● **What you should do**
Would you reproduce exactly the lines below from the one holding "ATOM 38 C C" through the one holding "ATOM 46 C C", inclusive, and no others?

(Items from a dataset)
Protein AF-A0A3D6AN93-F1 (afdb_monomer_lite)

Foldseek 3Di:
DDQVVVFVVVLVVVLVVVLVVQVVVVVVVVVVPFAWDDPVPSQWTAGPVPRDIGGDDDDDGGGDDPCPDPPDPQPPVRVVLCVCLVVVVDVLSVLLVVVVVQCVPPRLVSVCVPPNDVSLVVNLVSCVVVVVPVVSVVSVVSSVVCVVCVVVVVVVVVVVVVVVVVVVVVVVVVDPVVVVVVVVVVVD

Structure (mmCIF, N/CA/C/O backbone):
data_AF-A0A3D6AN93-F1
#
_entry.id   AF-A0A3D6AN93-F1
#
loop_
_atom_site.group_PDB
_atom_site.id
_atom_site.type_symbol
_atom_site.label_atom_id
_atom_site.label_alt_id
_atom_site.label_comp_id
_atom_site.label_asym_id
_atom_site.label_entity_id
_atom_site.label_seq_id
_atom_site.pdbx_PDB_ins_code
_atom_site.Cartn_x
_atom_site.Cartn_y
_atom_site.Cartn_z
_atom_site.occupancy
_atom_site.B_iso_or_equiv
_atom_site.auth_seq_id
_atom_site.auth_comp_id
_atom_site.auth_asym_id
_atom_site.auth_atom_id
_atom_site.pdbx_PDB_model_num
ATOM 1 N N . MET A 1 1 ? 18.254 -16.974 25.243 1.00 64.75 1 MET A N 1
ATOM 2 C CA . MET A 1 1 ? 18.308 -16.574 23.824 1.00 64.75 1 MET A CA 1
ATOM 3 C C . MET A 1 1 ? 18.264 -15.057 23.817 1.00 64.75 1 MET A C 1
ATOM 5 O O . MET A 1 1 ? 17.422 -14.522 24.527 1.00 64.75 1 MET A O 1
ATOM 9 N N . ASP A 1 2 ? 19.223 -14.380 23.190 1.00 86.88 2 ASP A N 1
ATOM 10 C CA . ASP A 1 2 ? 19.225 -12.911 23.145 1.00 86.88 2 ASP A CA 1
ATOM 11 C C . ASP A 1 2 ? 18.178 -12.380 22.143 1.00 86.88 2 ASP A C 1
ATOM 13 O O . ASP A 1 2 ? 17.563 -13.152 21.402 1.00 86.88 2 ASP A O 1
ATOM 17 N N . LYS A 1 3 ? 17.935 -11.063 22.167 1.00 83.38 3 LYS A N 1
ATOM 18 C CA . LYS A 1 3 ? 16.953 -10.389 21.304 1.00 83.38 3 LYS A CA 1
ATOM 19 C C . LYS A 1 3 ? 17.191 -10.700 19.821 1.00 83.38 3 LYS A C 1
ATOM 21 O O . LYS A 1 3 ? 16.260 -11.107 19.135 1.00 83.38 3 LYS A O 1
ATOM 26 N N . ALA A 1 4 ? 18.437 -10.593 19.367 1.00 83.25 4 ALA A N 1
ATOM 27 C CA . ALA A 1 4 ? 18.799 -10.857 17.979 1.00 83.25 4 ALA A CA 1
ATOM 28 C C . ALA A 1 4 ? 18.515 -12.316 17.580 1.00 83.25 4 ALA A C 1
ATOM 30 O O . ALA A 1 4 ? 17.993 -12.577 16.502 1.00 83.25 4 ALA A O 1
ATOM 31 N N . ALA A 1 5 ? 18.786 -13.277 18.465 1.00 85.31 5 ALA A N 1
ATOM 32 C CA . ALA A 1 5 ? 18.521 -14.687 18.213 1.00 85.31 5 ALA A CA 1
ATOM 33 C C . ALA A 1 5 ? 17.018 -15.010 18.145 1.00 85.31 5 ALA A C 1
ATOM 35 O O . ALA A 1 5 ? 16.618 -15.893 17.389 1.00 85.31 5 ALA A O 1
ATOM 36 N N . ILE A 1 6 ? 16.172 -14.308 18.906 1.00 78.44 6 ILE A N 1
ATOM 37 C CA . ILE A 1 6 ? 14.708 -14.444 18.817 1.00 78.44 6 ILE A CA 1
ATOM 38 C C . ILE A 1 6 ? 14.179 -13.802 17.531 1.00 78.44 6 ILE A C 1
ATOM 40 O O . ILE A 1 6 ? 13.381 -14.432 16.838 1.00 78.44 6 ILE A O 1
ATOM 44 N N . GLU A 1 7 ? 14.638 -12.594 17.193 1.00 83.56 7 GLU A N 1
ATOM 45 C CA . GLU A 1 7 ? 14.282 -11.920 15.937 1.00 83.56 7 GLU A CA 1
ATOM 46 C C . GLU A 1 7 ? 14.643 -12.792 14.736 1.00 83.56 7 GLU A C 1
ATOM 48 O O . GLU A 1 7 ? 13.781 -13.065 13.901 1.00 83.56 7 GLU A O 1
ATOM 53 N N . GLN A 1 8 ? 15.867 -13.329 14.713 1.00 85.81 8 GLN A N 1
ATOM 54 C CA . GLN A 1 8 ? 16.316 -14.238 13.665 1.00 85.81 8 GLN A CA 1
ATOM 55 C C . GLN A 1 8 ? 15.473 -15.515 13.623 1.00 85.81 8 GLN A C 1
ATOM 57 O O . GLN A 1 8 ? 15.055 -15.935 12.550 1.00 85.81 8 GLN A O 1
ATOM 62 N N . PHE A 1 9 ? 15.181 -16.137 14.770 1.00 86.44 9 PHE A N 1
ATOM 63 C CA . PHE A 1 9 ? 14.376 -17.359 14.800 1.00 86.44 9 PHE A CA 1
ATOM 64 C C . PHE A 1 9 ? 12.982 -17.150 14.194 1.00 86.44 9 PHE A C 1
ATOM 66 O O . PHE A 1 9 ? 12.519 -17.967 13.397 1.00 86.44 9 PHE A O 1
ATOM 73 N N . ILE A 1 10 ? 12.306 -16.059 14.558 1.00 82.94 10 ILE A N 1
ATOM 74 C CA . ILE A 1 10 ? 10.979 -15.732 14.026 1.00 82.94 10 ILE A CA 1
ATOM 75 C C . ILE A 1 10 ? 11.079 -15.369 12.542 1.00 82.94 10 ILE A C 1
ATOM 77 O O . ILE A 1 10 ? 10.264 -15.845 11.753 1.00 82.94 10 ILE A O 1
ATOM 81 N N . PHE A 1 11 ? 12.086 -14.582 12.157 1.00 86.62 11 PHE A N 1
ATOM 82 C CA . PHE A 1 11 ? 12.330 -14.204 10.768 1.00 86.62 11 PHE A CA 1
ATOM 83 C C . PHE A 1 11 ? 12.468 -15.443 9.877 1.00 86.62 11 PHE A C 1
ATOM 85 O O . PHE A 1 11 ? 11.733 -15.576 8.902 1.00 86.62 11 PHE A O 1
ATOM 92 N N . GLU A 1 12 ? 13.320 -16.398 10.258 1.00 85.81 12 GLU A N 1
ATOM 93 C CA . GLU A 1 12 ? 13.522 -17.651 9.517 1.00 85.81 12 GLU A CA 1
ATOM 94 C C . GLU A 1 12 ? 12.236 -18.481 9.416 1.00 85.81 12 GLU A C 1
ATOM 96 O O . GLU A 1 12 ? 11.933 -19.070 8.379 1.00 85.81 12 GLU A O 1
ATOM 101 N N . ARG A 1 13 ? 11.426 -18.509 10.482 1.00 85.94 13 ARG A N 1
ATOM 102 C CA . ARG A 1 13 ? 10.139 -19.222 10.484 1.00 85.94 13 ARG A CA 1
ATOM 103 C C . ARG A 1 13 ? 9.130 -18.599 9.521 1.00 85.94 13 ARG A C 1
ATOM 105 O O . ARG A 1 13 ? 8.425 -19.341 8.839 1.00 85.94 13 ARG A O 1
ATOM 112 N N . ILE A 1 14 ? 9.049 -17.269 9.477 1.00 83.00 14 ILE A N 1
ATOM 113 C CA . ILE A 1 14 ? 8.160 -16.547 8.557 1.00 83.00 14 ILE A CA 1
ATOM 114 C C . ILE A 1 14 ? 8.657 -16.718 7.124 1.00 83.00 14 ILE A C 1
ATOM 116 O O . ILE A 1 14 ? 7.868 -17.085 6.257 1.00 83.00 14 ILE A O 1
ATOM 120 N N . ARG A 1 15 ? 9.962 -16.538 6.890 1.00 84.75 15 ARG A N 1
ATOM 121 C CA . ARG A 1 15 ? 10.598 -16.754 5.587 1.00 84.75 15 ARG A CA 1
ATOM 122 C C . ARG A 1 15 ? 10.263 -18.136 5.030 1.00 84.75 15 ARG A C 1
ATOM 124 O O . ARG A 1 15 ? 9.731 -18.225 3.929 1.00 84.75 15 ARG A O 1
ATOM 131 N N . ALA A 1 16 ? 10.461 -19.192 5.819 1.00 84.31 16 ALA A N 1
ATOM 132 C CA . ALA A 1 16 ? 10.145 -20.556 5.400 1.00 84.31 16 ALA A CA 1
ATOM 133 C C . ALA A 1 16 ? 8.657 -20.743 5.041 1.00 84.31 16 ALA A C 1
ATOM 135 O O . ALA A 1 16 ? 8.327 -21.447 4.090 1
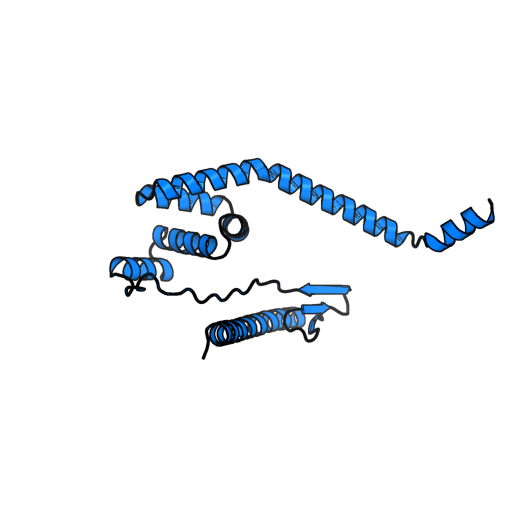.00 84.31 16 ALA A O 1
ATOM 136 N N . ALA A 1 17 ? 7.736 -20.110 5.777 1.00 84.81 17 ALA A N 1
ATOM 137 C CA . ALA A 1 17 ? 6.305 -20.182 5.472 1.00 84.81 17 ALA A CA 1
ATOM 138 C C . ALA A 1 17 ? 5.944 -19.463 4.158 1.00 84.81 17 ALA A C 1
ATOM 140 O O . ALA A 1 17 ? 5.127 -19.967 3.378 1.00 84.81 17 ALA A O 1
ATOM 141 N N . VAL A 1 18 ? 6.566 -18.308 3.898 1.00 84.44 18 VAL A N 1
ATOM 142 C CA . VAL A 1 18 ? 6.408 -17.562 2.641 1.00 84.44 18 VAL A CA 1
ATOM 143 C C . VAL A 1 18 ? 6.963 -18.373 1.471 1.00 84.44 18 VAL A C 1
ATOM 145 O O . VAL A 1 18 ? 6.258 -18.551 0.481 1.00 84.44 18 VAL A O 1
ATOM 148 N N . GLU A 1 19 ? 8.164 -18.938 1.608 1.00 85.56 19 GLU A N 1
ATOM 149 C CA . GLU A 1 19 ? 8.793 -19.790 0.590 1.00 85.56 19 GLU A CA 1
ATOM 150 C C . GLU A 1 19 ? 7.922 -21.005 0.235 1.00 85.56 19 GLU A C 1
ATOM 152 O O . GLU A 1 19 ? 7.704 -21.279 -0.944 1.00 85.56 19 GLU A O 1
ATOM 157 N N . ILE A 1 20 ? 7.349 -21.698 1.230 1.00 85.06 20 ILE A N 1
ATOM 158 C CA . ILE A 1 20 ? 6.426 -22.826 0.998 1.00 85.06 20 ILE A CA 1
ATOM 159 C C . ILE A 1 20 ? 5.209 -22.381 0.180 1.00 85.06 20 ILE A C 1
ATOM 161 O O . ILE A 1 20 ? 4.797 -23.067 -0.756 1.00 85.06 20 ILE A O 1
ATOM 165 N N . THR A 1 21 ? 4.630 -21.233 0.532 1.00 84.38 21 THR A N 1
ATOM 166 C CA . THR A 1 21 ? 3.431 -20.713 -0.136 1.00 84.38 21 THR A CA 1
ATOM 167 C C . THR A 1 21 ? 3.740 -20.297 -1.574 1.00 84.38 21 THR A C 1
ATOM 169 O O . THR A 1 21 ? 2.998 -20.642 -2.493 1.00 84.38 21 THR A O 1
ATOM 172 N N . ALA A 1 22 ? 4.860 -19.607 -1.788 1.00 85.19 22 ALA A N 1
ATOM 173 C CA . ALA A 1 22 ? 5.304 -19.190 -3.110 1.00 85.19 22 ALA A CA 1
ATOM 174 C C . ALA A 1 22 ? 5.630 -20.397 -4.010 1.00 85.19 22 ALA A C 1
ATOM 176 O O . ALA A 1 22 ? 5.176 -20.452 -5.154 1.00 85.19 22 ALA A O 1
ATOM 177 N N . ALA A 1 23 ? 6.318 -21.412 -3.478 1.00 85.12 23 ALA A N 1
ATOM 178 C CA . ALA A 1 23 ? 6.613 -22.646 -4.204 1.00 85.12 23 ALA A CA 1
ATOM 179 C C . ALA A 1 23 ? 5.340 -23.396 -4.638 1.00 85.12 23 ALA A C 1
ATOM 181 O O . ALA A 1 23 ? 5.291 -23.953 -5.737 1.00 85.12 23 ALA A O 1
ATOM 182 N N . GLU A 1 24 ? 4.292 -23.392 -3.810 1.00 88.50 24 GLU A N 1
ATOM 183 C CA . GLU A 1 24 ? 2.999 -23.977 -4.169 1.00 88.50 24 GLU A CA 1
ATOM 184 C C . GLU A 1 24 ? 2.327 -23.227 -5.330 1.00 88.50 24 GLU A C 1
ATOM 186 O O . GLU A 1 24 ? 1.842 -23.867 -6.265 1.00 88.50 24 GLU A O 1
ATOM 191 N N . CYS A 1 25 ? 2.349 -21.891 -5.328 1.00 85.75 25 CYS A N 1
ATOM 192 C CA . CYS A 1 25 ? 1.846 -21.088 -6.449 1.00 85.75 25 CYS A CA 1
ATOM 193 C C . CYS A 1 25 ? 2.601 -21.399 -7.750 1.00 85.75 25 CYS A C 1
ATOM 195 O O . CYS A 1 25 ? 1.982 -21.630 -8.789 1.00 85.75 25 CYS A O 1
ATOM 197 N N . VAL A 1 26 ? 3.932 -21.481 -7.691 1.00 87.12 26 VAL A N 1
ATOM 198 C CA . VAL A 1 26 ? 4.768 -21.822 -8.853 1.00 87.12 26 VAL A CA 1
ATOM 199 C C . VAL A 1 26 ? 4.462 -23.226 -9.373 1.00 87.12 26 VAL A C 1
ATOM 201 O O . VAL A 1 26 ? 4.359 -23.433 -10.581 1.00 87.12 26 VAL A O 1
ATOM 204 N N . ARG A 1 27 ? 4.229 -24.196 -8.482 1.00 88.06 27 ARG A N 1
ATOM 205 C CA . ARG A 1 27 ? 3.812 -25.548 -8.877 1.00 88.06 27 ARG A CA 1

● **Result of this task**
ATOM 38 C C . ILE A 1 6 ? 14.179 -13.802 17.531 1.00 78.44 6 ILE A C 1
ATOM 40 O O . ILE A 1 6 ? 13.381 -14.432 16.838 1.00 78.44 6 ILE A O 1
ATOM 44 N N . GLU A 1 7 ? 14.638 -12.594 17.193 1.00 83.56 7 GLU A N 1
ATOM 45 C CA . GLU A 1 7 ? 14.282 -11.920 15.937 1.00 83.56 7 GLU A CA 1
ATOM 46 C C . GLU A 1 7 ? 14.643 -12.792 14.736 1.00 83.56 7 GLU A C 1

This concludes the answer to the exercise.